Nyquist plot, damping factor and phase margin

[jegues]

Homework Statement

A Nyquist (polar) plot of a standard second-order system is shown below (drawn to scale).

Suppose a unit-step function is applied as the input to this system. Determine the peak percentage overshoot expected in the system output.

Homework Equations

The Attempt at a Solution

My idea was to trace backwards from the ω→+∞ at the origin until I reach a vector from the origin to a point on the curve with magnitude one. This ω will correspond to a gain cross over frequency and provide me with the phase margin.

I could then link this value of the phase margin back to zeta through the following equation,

$$\text{P.M.} = \gamma = tan^{-1}\left( \frac{2\zeta}{\sqrt{-2\zeta^{2}+\sqrt{1+4\zeta^{2}}}}\right)}$$

The first point I could find that would give me a vector of magnitude one resides at (0.6, -0.8) yielding a phase margin of 126.87°. Unfortunately this PM yields a negative value for zeta.

Any idea where I went wrong or an easier way to solve the problem?

 

[jegues]

Bump, still looking for help!

 

[AlephZero]

It might help if you defined what your textbook calls a "standard" 2nd order system.

Looking carefully at the plot, it doesn't go exactly through (0.6, -0.8), but it does go exactly through (1, 0), (0, 0) and (0, -0.8), and the slope at (1,0) is vertical. Is that enough data to fix the transfer function, for your "standard" system?

 

[jegues]

It might help if you defined what your textbook calls a "standard" 2nd order system.

A standard 2nd order system would be in the form,

$$G(s) = \frac{\omega_{n}^{2}}{s^{2}+2\zeta \omega_{n} s + \omega_{n}^2}$$

Looking carefully at the plot, it doesn't go exactly through (0.6, -0.8), but it does go exactly through (1, 0), (0, 0) and (0, -0.8), and the slope at (1,0) is vertical. Is that enough data to fix the transfer function, for your "standard" system?

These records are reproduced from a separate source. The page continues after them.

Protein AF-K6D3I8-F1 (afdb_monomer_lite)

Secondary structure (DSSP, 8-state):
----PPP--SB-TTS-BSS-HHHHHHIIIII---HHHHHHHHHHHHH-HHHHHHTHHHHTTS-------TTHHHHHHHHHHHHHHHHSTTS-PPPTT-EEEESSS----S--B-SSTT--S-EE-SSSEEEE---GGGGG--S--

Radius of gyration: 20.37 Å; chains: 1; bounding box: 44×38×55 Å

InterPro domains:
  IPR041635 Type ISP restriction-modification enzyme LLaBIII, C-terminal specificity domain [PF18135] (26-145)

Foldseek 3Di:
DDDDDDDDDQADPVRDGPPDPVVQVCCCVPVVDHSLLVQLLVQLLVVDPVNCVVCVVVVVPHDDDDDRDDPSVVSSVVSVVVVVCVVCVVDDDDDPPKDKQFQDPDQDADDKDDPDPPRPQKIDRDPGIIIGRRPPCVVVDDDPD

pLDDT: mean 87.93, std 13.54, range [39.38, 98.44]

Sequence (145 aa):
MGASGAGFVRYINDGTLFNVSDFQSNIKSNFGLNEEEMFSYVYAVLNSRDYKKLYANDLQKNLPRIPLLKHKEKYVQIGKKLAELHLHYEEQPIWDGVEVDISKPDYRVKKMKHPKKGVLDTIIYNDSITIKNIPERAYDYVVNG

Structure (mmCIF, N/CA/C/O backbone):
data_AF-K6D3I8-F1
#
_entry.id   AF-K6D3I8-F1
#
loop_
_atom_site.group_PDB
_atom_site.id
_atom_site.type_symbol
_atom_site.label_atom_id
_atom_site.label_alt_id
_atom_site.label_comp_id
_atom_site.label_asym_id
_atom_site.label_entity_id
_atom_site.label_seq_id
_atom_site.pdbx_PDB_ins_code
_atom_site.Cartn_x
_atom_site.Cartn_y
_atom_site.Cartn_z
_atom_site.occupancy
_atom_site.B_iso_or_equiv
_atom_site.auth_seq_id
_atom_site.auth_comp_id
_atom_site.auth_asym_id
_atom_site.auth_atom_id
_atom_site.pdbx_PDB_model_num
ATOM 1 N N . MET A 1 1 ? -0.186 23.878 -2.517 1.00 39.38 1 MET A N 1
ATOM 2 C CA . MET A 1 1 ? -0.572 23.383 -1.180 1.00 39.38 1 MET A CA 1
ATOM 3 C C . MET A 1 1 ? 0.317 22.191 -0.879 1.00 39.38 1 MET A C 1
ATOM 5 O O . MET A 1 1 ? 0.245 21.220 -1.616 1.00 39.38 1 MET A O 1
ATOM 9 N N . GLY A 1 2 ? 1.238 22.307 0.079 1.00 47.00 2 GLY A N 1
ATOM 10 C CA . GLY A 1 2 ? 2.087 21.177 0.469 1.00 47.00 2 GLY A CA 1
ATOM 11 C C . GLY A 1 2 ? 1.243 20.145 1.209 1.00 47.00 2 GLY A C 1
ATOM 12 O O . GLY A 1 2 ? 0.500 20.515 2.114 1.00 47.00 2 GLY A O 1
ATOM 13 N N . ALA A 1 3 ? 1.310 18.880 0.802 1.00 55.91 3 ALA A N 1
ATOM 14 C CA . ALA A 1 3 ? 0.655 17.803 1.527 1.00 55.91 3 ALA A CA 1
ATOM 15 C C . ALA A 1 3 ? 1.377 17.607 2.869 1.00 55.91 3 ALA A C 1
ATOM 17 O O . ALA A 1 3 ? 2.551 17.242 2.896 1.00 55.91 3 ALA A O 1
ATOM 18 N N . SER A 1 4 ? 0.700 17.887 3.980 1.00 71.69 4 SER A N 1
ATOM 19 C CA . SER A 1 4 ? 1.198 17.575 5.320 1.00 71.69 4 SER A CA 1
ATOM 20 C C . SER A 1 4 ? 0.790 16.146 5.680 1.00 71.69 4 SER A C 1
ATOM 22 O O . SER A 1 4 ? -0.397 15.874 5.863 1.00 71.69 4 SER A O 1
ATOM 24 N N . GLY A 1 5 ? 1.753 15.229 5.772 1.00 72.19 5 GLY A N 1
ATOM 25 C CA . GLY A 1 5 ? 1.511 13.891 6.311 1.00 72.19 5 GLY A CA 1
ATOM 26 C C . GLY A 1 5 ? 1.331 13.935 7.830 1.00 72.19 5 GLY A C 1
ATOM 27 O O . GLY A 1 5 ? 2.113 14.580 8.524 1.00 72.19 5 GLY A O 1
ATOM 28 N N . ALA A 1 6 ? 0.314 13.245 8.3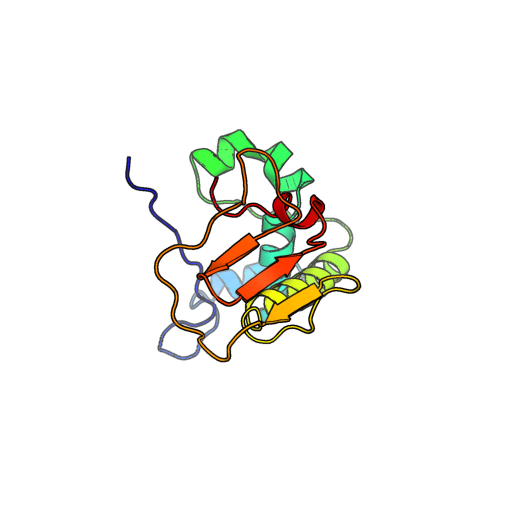48 1.00 78.69 6 ALA A N 1
ATOM 29 C CA . ALA A 1 6 ? 0.128 13.031 9.781 1.00 78.69 6 ALA A CA 1
ATOM 30 C C . ALA A 1 6 ? 0.550 11.600 10.142 1.00 78.69 6 ALA A C 1
ATOM 32 O O . ALA A 1 6 ? 0.027 10.638 9.579 1.00 78.69 6 ALA A O 1
ATOM 33 N N . GLY A 1 7 ? 1.502 11.460 11.067 1.00 76.88 7 GLY A N 1
ATOM 34 C CA . GLY A 1 7 ? 1.941 10.167 11.591 1.00 76.88 7 GLY A CA 1
ATOM 35 C C . GLY A 1 7 ? 1.237 9.826 12.903 1.00 76.88 7 GLY A C 1
ATOM 36 O O . GLY A 1 7 ? 1.181 10.660 13.804 1.00 76.88 7 GLY A O 1
ATOM 37 N N . PHE A 1 8 ? 0.741 8.594 13.028 1.00 79.94 8 PHE A N 1
ATOM 38 C CA . PHE A 1 8 ? 0.237 8.044 14.289 1.00 79.94 8 PHE A CA 1
ATOM 39 C C . PHE A 1 8 ? 1.268 7.056 14.832 1.00 79.94 8 PHE A C 1
ATOM 41 O O . PHE A 1 8 ? 1.485 5.994 14.248 1.00 79.94 8 PHE A O 1
ATOM 48 N N . VAL A 1 9 ? 1.951 7.433 15.912 1.00 75.88 9 VAL A N 1
ATOM 49 C CA . VAL A 1 9 ? 3.094 6.672 16.427 1.00 75.88 9 VAL A CA 1
ATOM 50 C C . VAL A 1 9 ? 2.619 5.552 17.348 1.00 75.88 9 VAL A C 1
ATOM 52 O O . VAL A 1 9 ? 1.730 5.758 18.172 1.00 75.88 9 VAL A O 1
ATOM 55 N N . ARG A 1 10 ? 3.234 4.370 17.210 1.00 69.44 10 ARG A N 1
ATOM 56 C CA . ARG A 1 10 ? 2.976 3.219 18.083 1.00 69.44 10 ARG A CA 1
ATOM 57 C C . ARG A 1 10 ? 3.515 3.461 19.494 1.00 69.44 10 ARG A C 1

The only information I can extract out of those three points is that,

$$G(j\omega_{n}) = \frac{1}{j2 \zeta} = -j0.8$$

$$|G(j\omega_{n}| = \frac{1}{2 \zeta} = 0.8$$

$$\Rightarrow \zeta = 0.625$$

So,

$$\text{OS%} = 100 e^{\frac{-\pi \zeta}{\sqrt{1 - \zeta^{2}}}} = 8.083 \text{%}$$

Does the slope at the point (1,0) somehow link back to ζ as well?

 

[rude man]

The problem I have with this is that you speak of a standard 2nd order transfer function, which is well defined: F(s) = (1/(s² + 2ζw_ns + w_n²), which I assume is the closed-loop transfer function.

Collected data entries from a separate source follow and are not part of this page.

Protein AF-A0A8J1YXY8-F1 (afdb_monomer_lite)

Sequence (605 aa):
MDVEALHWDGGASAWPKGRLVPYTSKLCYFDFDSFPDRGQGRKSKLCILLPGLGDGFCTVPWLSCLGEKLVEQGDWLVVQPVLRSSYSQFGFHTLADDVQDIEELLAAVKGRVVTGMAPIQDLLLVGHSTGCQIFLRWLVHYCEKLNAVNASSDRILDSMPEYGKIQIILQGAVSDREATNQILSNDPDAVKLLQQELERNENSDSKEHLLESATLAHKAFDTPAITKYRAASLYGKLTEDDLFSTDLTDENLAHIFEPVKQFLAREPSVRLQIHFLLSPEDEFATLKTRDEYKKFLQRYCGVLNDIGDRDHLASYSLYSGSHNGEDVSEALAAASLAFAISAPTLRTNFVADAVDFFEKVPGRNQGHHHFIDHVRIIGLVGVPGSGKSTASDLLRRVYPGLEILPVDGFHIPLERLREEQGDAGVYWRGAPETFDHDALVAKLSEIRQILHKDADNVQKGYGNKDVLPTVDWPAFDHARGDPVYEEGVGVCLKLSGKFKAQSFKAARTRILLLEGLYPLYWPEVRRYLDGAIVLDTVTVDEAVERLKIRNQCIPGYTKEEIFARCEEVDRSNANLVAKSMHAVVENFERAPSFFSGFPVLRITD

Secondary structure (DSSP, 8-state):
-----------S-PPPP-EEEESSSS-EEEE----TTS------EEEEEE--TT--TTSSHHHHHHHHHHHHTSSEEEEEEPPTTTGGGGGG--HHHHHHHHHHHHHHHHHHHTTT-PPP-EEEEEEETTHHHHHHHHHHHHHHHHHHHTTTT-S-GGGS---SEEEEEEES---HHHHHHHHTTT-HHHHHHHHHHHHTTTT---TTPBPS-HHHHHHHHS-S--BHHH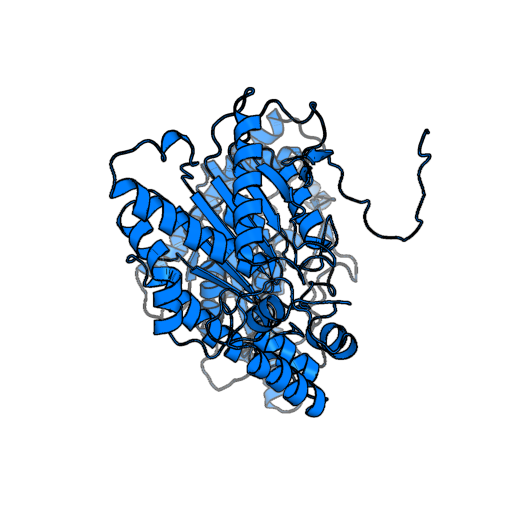HHHHHSSSSTT-SS-TT--HHHHHHHTHHHHHHHHH-TT-EEEEEEEE-TT-TT-S--SHHHHHHHHHHHHHHHHTTTT-TTSEEEEE--S-TT--SSTTSSTTTTHHHHTT-SS-SSHHHHHHHHHHHHSPPS--SS-TTGGGEEEEEEEE-TTS-HHHHHHHHHHHSTTEEEEEGGGGBPPHHHHHHHHHHHHHHTBTBGGGB-HHHHHHHHHHHHHHHHHHHHHHHTT-S-TT-PPP-EE-EEETTTTEEE--TTTSEE--------TTS-----SEEEEEEESSTTT-HHHHTT-SEEEEE--S-HHHHHHHHHHHGGGSTT--HHHHHHHIIIIIHHHHHHHHHHHHHHHHHHHHS--TTSS--EEEE--

Structure (mmCIF, N/CA/C/O backbone):
data_AF-A0A8J1YXY8-F1
#
_entry.id   AF-A0A8J1YXY8-F1
#
loop_
_atom_site.group_PDB
_atom_site.id
_atom_site.type_symbol
_atom_site.label_atom_id
_atom_site.label_alt_id
_atom_site.label_comp_id
_atom_site.label_asym_id
_atom_site.label_entity_id
_atom_site.label_seq_id
_atom_site.pdbx_PDB_ins_code
_atom_site.Cartn_x
_atom_site.Cartn_y
_atom_site.Cartn_z
_atom_site.occupancy
_atom_site.B_iso_or_equiv
_atom_site.auth_seq_id
_atom_site.auth_comp_id
_atom_site.auth_asym_id
_atom_site.auth_atom_id
_atom_site.pdbx_PDB_model_num
ATOM 1 N N . MET A 1 1 ? -9.675 40.892 -11.896 1.00 29.66 1 MET A N 1
ATOM 2 C CA . MET A 1 1 ? -8.211 40.830 -12.034 1.00 29.66 1 MET A CA 1
ATOM 3 C C . MET A 1 1 ? -7.938 39.530 -12.747 1.00 29.66 1 MET A C 1
ATOM 5 O O . MET A 1 1 ? -8.179 38.487 -12.153 1.00 29.66 1 MET A O 1
ATOM 9 N N . ASP A 1 2 ? -7.588 39.605 -14.029 1.00 26.70 2 ASP A N 1
ATOM 10 C CA . ASP A 1 2 ? -7.022 38.465 -14.745 1.00 26.70 2 ASP A CA 1
ATOM 11 C C . ASP A 1 2 ? -5.708 38.114 -14.056 1.00 26.70 2 ASP A C 1
ATOM 13 O O . ASP A 1 2 ? -4.794 38.936 -13.990 1.00 26.70 2 ASP A O 1
ATOM 17 N N . VAL A 1 3 ? -5.658 36.933 -13.448 1.00 27.44 3 VAL A N 1
ATOM 18 C CA . VAL A 1 3 ? -4.427 36.399 -12.872 1.00 27.44 3 VAL A CA 1
ATOM 19 C C . VAL A 1 3 ? -3.675 35.763 -14.033 1.00 27.44 3 VAL A C 1
ATOM 21 O O . VAL A 1 3 ? -3.843 34.580 -14.324 1.00 27.44 3 VAL A O 1
ATOM 24 N N . GLU A 1 4 ? -2.911 36.585 -14.755 1.00 29.50 4 GLU A N 1
ATOM 25 C CA . GLU A 1 4 ? -1.872 36.090 -15.653 1.00 29.50 4 GLU A CA 1
ATOM 26 C C . GLU A 1 4 ? -0.933 35.176 -14.861 1.00 29.50 4 GLU A C 1
ATOM 28 O O . GLU A 1 4 ? -0.536 35.473 -13.731 1.00 29.50 4 GLU A O 1
ATOM 33 N N . ALA A 1 5 ? -0.652 34.023 -15.462 1.00 31.89 5 ALA A N 1
ATOM 34 C CA . ALA A 1 5 ? 0.107 32.929 -14.895 1.00 31.89 5 ALA A CA 1
ATOM 35 C C . ALA A 1 5 ? 1.434 33.407 -14.287 1.00 31.89 5 ALA A C 1
ATOM 37 O O . ALA A 1 5 ? 2.343 33.852 -14.989 1.00 31.89 5 ALA A O 1
ATOM 38 N N . LEU A 1 6 ? 1.564 33.241 -12.970 1.00 26.73 6 LEU A N 1
ATOM 39 C CA . LEU A 1 6 ? 2.860 33.121 -12.313 1.00 26.73 6 LEU A CA 1
ATOM 40 C C . LEU A 1 6 ? 3.524 31.847 -12.852 1.00 26.73 6 LEU A C 1
ATOM 42 O O . LEU A 1 6 ? 3.288 30.748 -12.354 1.00 26.73 6 LEU A O 1
ATOM 46 N N . HIS A 1 7 ? 4.316 31.991 -13.913 1.00 26.94 7 HIS A N 1
ATOM 47 C CA . HIS A 1 7 ? 5.203 30.937 -14.383 1.00 26.94 7 HIS A CA 1
ATOM 48 C C . HIS A 1 7 ? 6.347 30.770 -13.377 1.00 26.94 7 HIS A C 1
ATOM 50 O O . HIS A 1 7 ? 7.246 31.603 -13.277 1.00 26.94 7 HIS A O 1
ATOM 56 N N . TRP A 1 8 ? 6.267 29.694 -12.598 1.00 31.72 8 TRP A N 1
ATOM 57 C CA . TRP A 1 8 ? 7.362 29.159 -11.801 1.00 31.72 8 TRP A CA 1
ATOM 58 C C . TRP A 1 8 ? 8.126 28.137 -12.655 1.00 31.72 8 TRP A C 1
ATOM 60 O O . TRP A 1 8 ? 7.623 27.044 -12.899 1.00 31.72 8 TRP A O 1
ATOM 70 N N . ASP A 1 9 ? 9.335 28.486 -13.101 1.00 29.92 9 ASP A N 1
ATOM 71 C CA . ASP A 1 9 ? 10.222 27.641 -13.928 1.00 29.92 9 ASP A CA 1
ATOM 72 C C . ASP A 1 9 ? 11.030 26.613 -13.098 1.00 29.92 9 ASP A C 1
ATOM 74 O O . ASP A 1 9 ? 12.192 26.309 -13.376 1.00 29.92 9 ASP A O 1
ATOM 78 N N . GLY A 1 10 ? 10.426 26.051 -12.048 1.00 30.61 10 GLY A N 1
ATOM 79 C CA . GLY A 1 10 ? 10.998 24.923 -11.313 1.00 30.61 10 GLY A CA 1
ATOM 80 C C . GLY A 1 10 ? 10.732 23.623 -12.063 1.00 30.61 10 GLY A C 1
ATOM 81 O O . GLY A 1 10 ? 9.610 23.130 -12.046 1.00 30.61 10 GLY A O 1
ATOM 82 N N . GLY A 1 11 ? 11.744 23.081 -12.741 1.00 37.03 11 GLY A N 1
ATOM 83 C CA . GLY A 1 11 ? 11.637 21.843 -13.514 1.00 37.03 11 GLY A CA 1
ATOM 84 C C . GLY A 1 11 ? 11.190 20.641 -12.675 1.00 37.03 11 GLY A C 1
ATOM 85 O O . GLY A 1 11 ? 12.006 20.025 -12.006 1.00 37.03 11 GLY A O 1
ATOM 86 N N . ALA A 1 12 ? 9.902 20.309 -12.733 1.00 38.41 12 ALA A N 1
ATOM 87 C CA . ALA A 1 12 ? 9.275 19.056 -12.311 1.00 38.41 12 ALA A CA 1
ATOM 88 C C . ALA A 1 12 ? 7.805 19.077 -12.787 1.00 38.41 12 ALA A C 1
ATOM 90 O O . ALA A 1 12 ? 7.255 20.149 -13.018 1.00 38.41 12 ALA A O 1
ATOM 91 N N . SER A 1 13 ? 7.207 17.900 -12.992 1.00 45.00 13 SER A N 1
ATOM 92 C CA . SER A 1 13 ? 5.804 17.627 -13.374 1.00 45.00 13 SER A CA 1
ATOM 93 C C . SER A 1 13 ? 4.797 18.778 -13.191 1.00 45.00 13 SER A C 1
ATOM 95 O O . SER A 1 13 ? 4.647 19.312 -12.094 1.00 45.00 13 SER A O 1
ATOM 97 N N . ALA A 1 14 ? 4.045 19.110 -14.246 1.00 56.31 14 ALA A N 1
ATOM 98 C CA . ALA A 1 14 ? 2.919 20.039 -14.156 1.00 56.31 14 ALA A CA 1
ATOM 99 C C . ALA A 1 14 ? 1.956 19.630 -13.021 1.00 56.31 14 ALA A C 1
ATOM 101 O O . ALA A 1 14 ? 1.641 18.451 -12.888 1.00 56.31 14 ALA A O 1
ATOM 102 N N . TRP A 1 15 ? 1.497 20.596 -12.216 1.00 62.91 15 TRP A N 1
ATOM 103 C CA . TRP A 1 15 ? 0.499 20.370 -11.163 1.00 62.91 15 TRP A CA 1
ATOM 104 C C . TRP A 1 15 ? -0.751 19.679 -11.729 1.00 62.91 15 TRP A C 1
ATOM 106 O O . TRP A 1 15 ? -1.147 19.997 -12.861 1.00 62.91 15 TRP A O 1
ATOM 116 N N . PRO A 1 16 ? -1.398 18.781 -10.959 1.00 70.94 16 PRO A N 1
ATOM 117 C CA . PRO A 1 16 ? -2.555 18.056 -11.452 1.00 70.94 16 PRO A CA 1
ATOM 118 C C . PRO A 1 16 ? -3.687 19.018 -11.801 1.00 70.94 16 PRO A C 1
ATOM 120 O O . PRO A 1 16 ? -3.918 20.032 -11.135 1.00 70.94 16 PRO A O 1
ATOM 123 N N . LYS A 1 17 ? -4.412 18.701 -12.875 1.00 78.00 17 LYS A N 1
ATOM 124 C CA . LYS A 1 17 ? -5.596 19.466 -13.280 1.00 78.00 17 LYS A CA 1
ATOM 125 C C . LYS A 1 17 ? -6.805 18.989 -12.484 1.00 78.00 17 LYS A C 1
ATOM 127 O O . LYS A 1 17 ? -7.039 17.791 -12.373 1.00 78.00 17 LYS A O 1
ATOM 132 N N . GLY A 1 18 ? -7.598 19.928 -11.984 1.00 81.44 18 GLY A N 1
ATOM 133 C CA . GLY A 1 18 ? -8.802 19.621 -11.221 1.00 81.44 18 GLY A CA 1
ATOM 134 C C . GLY A 1 18 ? -9.612 20.865 -10.892 1.00 81.44 18 GLY A C 1
ATOM 135 O O . GLY A 1 18 ? -9.340 21.960 -11.394 1.00 81.44 18 GLY A O 1
ATOM 136 N N . ARG A 1 19 ? -10.620 20.699 -10.038 1.00 84.69 19 ARG A N 1
ATOM 137 C CA . ARG A 1 19 ? -11.456 21.796 -9.531 1.00 84.69 19 ARG A CA 1
ATOM 138 C C . ARG A 1 19 ? -11.454 21.813 -8.010 1.00 84.69 19 ARG A C 1
ATOM 140 O O . ARG A 1 19 ? -11.541 20.774 -7.367 1.00 84.69 19 ARG A O 1
ATOM 147 N N . LEU A 1 20 ? -11.427 23.010 -7.437 1.00 87.38 20 LEU A N 1
ATOM 148 C CA . LEU A 1 20 ? -11.668 23.189 -6.011 1.00 87.38 20 LEU A CA 1
ATOM 149 C C . LEU A 1 20 ? -13.161 23.267 -5.744 1.00 87.38 20 LEU A C 1
ATOM 151 O O . LEU A 1 20 ? -13.909 23.984 -6.413 1.00 87.38 20 LEU A O 1
ATOM 155 N N . VAL A 1 21 ? -13.585 22.512 -4.746 1.00 86.88 21 VAL A N 1
ATOM 156 C CA . VAL A 1 21 ? -14.980 22.345 -4.395 1.00 86.88 21 VAL A CA 1
ATOM 157 C C . VAL A 1 21 ? -15.173 22.669 -2.922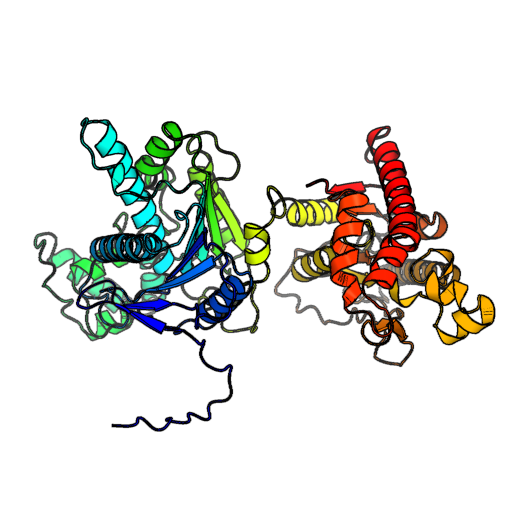 1.00 86.88 21 VAL A C 1
ATOM 159 O O . VAL A 1 21 ? -14.615 21.958 -2.092 1.00 86.88 21 VAL A O 1
ATOM 162 N N . PRO A 1 22 ? -16.020 23.644 -2.561 1.00 87.69 22 PRO A N 1
ATOM 163 C CA . PRO A 1 22 ? -16.438 23.792 -1.177 1.00 87.69 22 PRO A CA 1
ATOM 164 C C . PRO A 1 22 ? -17.335 22.615 -0.768 1.00 87.69 22 PRO A C 1
ATOM 166 O O . PRO A 1 22 ? -18.274 22.267 -1.492 1.00 87.69 22 PRO A O 1
ATOM 169 N N . TYR A 1 23 ? -17.059 22.028 0.394 1.00 89.00 23 TYR A N 1
ATOM 170 C CA . TYR A 1 23 ? -17.950 21.058 1.046 1.00 89.00 23 TYR A CA 1
ATOM 171 C C . TYR A 1 23 ? -18.513 21.582 2.373 1.00 89.00 23 TYR A C 1
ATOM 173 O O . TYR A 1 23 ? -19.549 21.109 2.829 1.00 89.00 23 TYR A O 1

However, a Nyquist plot is that of the open loop, not the closed loop, and the open loop is not unique to the closed loop.

One candidate however is F(s) = G/(1+G) which is G/(1+GH) with H=1 (unity fedback).

The closed loop is also written as F(s) = 1/(s+s₁)(s+s₂) where s1 and s2 are complex-conjugate pole pairs:
s₁ = a +jb
s₂ = a -jb
where a and b are functions of ζ and w_n.

Solve for G(a,b) from G/(1+G) = 1/(s+a+jb)(s+a-jb) with s = jw.

You can now generate a "template" Nyquist plot of G(jw) with unknown a and b. Then pick values for a and b so as to generate your given plot. This may not be as bad as it seems if you pick your w point judiciously. Knowing a and b you can find w_n and ζ . Finally you have the entire closed loop transfer function and can input a step function and solve for the overshoot.

This seems a really horrible problem that way, there is probably a short-cut of some kind equating open-loop Nyquist plots with the corresponding closed-loop transfer functions, but I don't know it. I'll try to research this a bit further.